Кое-где (в особенности на юге) от старинных курий сохранились только палаты записей честноправовых актов; последние дефенсоры сохраняли лишь символическую власть. Город оказался епископской цитаделью. Цитаделью, потому что оставался пленником своих стен, как правило, уже стеснявших его; епископской, ибо единственным оставшимся отныне представителем власти являлся епископ – по крайней мере в тех случаях, когда он, как истинный аристократ, а возможно, и как бывший придворный, не предпочитал проживать в своих сельских владениях. Но последний вариант был не столь распространен. Разумеется, епископы часто брали на себя (официально или неофициально обязанности, лежавшие на дефенсорах. И именно в гаком качестве при царствовании Хлодвига II (639–675 годы) епископ Сульпиций Буржский обратился к королю с просьбой об отмене нового, а потому представлявшегося несправедливым налога. Но равновесие нарушилось по мере развития привилегии иммунитета, превращавшей епископа в единственного представителя королевской власти в городе, что прямо повышало его роль в государственном управлении. Были даже случаи, когда король передавал епископу право назначать графов. Такое право дал Дагобер епископу Турскому; Тьерри III и Клотар III, сын Хлодвига II, соответственно епископу Руанскому и Леманскому. В конце VII века были нередки и такие случаи, когда епископы управляли городами и окружающими их равнинами, чеканили деньги, собирали подати с земель, подлежащих налогообложению, контролировали рыночную торговлю. Определенная часть старинных городов превратилась таким образом в настоящие епископские княжества, особенно в Нейстрии после смерти Дагобера. Можно назвать здесь Руан, Нант, Анже, Тур. Орлеан, Ле-Ман…

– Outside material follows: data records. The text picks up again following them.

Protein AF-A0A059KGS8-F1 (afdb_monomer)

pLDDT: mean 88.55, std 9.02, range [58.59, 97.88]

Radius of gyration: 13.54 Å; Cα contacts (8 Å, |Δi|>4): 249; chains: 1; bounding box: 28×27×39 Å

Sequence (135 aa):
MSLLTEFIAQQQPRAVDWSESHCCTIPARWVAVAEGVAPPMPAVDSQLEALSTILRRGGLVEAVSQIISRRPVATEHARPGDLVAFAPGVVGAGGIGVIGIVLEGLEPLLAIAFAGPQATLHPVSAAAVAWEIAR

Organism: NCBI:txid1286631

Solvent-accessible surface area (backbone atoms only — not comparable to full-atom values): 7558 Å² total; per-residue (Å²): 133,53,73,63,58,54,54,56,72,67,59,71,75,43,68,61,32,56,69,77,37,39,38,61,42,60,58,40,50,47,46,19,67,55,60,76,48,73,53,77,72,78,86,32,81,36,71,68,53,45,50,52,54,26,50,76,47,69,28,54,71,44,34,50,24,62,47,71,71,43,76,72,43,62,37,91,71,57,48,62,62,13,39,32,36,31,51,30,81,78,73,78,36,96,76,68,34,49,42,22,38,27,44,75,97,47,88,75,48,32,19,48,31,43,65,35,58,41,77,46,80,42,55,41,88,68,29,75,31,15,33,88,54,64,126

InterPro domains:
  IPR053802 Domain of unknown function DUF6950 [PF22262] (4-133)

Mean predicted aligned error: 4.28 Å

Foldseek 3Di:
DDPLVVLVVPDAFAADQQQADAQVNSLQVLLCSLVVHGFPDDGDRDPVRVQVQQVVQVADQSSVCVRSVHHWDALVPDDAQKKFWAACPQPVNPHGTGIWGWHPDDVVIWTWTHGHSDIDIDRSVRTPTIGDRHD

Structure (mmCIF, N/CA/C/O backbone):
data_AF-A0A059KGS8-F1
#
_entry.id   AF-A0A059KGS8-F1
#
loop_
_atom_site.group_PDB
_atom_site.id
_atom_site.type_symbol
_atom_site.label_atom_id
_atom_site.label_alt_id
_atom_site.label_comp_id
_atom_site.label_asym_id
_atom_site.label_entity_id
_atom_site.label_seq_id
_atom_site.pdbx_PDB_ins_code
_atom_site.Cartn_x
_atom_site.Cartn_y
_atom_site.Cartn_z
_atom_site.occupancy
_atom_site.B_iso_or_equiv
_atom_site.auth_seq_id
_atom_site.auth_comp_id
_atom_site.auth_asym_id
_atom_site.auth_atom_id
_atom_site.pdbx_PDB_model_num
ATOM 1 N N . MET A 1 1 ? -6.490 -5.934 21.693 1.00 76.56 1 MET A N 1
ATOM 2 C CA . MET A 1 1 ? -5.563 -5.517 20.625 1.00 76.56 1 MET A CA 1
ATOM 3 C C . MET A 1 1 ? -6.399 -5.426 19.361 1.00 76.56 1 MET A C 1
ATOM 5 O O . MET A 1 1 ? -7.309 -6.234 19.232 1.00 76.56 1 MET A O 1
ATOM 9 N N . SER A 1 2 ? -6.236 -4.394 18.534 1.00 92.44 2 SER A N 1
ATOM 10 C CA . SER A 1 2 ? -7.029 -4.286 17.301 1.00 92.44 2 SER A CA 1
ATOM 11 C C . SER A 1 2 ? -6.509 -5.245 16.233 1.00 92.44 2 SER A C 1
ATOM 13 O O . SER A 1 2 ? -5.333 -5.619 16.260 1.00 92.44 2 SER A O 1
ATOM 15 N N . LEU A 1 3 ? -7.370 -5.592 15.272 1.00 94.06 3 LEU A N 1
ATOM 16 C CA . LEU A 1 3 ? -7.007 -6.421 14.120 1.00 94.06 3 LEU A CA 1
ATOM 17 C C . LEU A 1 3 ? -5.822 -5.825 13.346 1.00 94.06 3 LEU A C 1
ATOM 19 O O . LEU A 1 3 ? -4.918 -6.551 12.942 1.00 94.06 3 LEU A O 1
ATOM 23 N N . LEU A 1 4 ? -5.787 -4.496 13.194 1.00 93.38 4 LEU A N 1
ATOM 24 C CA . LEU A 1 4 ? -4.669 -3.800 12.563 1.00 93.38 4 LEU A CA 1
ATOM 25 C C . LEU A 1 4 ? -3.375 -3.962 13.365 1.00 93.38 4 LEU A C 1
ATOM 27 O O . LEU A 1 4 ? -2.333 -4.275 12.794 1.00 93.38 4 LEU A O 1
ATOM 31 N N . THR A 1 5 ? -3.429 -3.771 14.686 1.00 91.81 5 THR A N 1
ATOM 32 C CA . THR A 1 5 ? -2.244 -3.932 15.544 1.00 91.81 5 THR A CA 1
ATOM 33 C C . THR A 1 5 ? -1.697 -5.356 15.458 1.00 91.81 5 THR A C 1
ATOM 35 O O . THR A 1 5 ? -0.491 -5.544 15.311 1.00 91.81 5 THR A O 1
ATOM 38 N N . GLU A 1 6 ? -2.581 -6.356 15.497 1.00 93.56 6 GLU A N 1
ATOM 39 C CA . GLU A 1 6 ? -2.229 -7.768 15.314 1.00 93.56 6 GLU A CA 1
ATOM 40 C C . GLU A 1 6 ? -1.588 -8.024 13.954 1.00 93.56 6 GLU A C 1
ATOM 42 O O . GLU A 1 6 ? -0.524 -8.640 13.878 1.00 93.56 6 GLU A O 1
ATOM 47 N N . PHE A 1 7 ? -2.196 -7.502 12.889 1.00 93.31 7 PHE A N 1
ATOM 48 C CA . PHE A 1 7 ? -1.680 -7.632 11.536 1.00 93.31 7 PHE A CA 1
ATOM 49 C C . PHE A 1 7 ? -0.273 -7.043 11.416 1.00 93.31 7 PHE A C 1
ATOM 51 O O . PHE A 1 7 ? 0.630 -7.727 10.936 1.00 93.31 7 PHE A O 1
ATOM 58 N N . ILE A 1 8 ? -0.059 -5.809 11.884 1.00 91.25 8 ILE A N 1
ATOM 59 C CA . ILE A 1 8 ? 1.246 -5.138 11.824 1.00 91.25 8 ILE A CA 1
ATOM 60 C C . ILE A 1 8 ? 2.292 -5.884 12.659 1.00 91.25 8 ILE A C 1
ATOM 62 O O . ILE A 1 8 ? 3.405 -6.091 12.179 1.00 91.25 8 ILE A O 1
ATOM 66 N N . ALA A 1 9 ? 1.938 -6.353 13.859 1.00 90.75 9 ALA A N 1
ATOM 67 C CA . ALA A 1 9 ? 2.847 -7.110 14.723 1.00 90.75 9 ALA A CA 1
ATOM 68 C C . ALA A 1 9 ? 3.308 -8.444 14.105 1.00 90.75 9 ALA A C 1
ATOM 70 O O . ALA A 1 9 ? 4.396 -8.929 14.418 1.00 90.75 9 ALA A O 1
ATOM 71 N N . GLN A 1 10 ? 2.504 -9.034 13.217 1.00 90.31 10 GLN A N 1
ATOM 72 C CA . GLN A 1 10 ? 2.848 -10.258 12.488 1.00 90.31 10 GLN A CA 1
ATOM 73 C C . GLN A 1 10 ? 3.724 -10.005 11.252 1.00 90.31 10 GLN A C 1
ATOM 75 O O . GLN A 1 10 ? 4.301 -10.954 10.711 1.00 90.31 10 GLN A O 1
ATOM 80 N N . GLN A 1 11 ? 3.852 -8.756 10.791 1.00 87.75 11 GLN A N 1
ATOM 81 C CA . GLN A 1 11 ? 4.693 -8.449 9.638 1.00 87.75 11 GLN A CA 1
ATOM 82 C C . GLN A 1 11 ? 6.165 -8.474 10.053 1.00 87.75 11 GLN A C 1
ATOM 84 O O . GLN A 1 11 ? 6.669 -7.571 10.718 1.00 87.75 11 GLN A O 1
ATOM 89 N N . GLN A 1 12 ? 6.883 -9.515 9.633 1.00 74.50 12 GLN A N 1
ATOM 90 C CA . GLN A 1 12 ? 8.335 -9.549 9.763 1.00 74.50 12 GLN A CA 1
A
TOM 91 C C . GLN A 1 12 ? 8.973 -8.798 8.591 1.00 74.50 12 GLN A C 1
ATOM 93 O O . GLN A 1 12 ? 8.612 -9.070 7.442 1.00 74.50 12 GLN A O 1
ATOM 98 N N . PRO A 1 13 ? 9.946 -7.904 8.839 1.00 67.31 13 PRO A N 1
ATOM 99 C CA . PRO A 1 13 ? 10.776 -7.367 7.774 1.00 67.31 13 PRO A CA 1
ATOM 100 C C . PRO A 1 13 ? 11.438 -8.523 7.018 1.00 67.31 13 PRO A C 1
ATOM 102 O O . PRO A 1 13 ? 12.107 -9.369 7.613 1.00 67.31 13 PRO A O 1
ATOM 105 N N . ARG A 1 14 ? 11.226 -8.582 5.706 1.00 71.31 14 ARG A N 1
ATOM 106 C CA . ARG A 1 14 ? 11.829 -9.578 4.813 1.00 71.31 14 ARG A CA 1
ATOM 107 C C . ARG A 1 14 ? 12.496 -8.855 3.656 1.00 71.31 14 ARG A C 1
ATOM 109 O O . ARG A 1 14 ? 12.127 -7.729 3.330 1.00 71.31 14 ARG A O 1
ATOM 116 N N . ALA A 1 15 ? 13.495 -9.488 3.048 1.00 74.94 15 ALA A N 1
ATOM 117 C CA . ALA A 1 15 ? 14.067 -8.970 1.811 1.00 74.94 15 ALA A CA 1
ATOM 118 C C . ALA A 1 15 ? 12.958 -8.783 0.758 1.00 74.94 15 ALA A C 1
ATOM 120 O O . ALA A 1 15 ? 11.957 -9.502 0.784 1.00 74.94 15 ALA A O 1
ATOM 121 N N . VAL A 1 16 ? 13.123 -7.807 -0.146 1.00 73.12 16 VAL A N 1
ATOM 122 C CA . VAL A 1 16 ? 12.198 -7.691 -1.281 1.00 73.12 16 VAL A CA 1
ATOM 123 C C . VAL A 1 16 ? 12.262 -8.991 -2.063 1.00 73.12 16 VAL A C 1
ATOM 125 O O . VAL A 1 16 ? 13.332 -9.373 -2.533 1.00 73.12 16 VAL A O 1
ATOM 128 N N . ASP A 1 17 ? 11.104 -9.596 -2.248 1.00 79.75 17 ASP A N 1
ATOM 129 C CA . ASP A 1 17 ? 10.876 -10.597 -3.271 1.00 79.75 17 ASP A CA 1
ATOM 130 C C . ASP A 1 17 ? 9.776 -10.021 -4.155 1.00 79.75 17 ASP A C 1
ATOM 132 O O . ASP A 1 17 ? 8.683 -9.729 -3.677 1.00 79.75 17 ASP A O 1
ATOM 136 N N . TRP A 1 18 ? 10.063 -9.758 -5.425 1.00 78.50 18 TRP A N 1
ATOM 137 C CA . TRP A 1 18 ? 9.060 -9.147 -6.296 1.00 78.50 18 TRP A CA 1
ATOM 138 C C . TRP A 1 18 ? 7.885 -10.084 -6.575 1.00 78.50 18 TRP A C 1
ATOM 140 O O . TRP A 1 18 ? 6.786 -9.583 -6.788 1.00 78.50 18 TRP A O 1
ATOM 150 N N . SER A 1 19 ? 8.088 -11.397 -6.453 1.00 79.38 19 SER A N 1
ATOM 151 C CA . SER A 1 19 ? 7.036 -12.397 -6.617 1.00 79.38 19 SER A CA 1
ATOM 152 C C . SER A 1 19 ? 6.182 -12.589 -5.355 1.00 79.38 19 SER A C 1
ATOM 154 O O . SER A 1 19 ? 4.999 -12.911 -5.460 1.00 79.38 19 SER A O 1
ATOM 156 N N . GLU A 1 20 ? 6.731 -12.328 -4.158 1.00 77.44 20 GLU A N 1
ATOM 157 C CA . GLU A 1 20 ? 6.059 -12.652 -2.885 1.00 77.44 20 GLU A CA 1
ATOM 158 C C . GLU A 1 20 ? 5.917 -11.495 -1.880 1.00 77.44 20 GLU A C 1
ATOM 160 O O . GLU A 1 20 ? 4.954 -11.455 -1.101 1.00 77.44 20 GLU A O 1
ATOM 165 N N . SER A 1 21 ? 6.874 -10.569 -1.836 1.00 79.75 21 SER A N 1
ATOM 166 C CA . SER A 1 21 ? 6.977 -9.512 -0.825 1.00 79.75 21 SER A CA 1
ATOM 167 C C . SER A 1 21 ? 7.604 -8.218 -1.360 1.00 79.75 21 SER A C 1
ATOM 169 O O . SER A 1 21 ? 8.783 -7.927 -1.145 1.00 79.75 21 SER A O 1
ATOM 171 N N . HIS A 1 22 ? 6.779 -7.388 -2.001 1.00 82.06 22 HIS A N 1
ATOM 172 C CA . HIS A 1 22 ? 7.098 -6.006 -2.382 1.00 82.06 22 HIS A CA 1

Все это отнюдь не обязательно благоприятствовало развитию самих городов: если исключить мелкую торговлю и небольшие ремесленные мастерские, то единственной сферой значительной экономической активности, возникающей то здесь, то там (о чем можно судись скорее по археологическим раскопкам, чем на основе текстов), стало строительство соборов. Но будущее принадлежит периферии, целому созвездию новых ядер развития. По-прежнему сохраняется первый пригородный круг с храмами, возникшими на месте старинных некрополей. В течение VII века эти храмы все чаще и чаще превращаются, по примеру Сен-Дени, в обширные монастыри. Благодаря пожертвованиям королей и знати они становятся богатыми центрами, пунктами концентрации перераспределения излишков, а следовательно, удобными местами торговли. Кажется очевидным, что главной заботой при учреждении ярмарки в Сен-Дени было обеспечить сбыт вина, производившегося в монастырском хозяйстве. Впоследствии репутация этой ярмарки позволила привлечь к ней и других крупных виноторговцев Парижского бассейна. Второй круг составляли «виллы», которых было значительно больше в центре, чем на периферии прежних «цивитатов». Из обычных мест времяпрепровождения знати эти «виллы» превратились в очаги концентрации и перераспределения сельскохозяйственных продуктов сбыта ремесленных изделий, поскольку теперь ремесленное производство сконцентрировано в основном на обширной периферии крупных городов, в особенности городов, расположенных на перекрестках торговых путей. В их ряду можно выделить Кёльнский бассейн – он унаследовал давние традиции ремесленного производства (это связано с длительным нахождением римских войск на рейнских рубежах) и по-прежнему был центром пересечения многочисленных сухопутных дорог, удобно связывавших его с внутренними районами Галлии и с Германией. Здесь в VII веке находились многочисленные оружейные, стекольные, керамические мастерские. Число таких мастерских растет во всех станах, граничащих с Северным морем.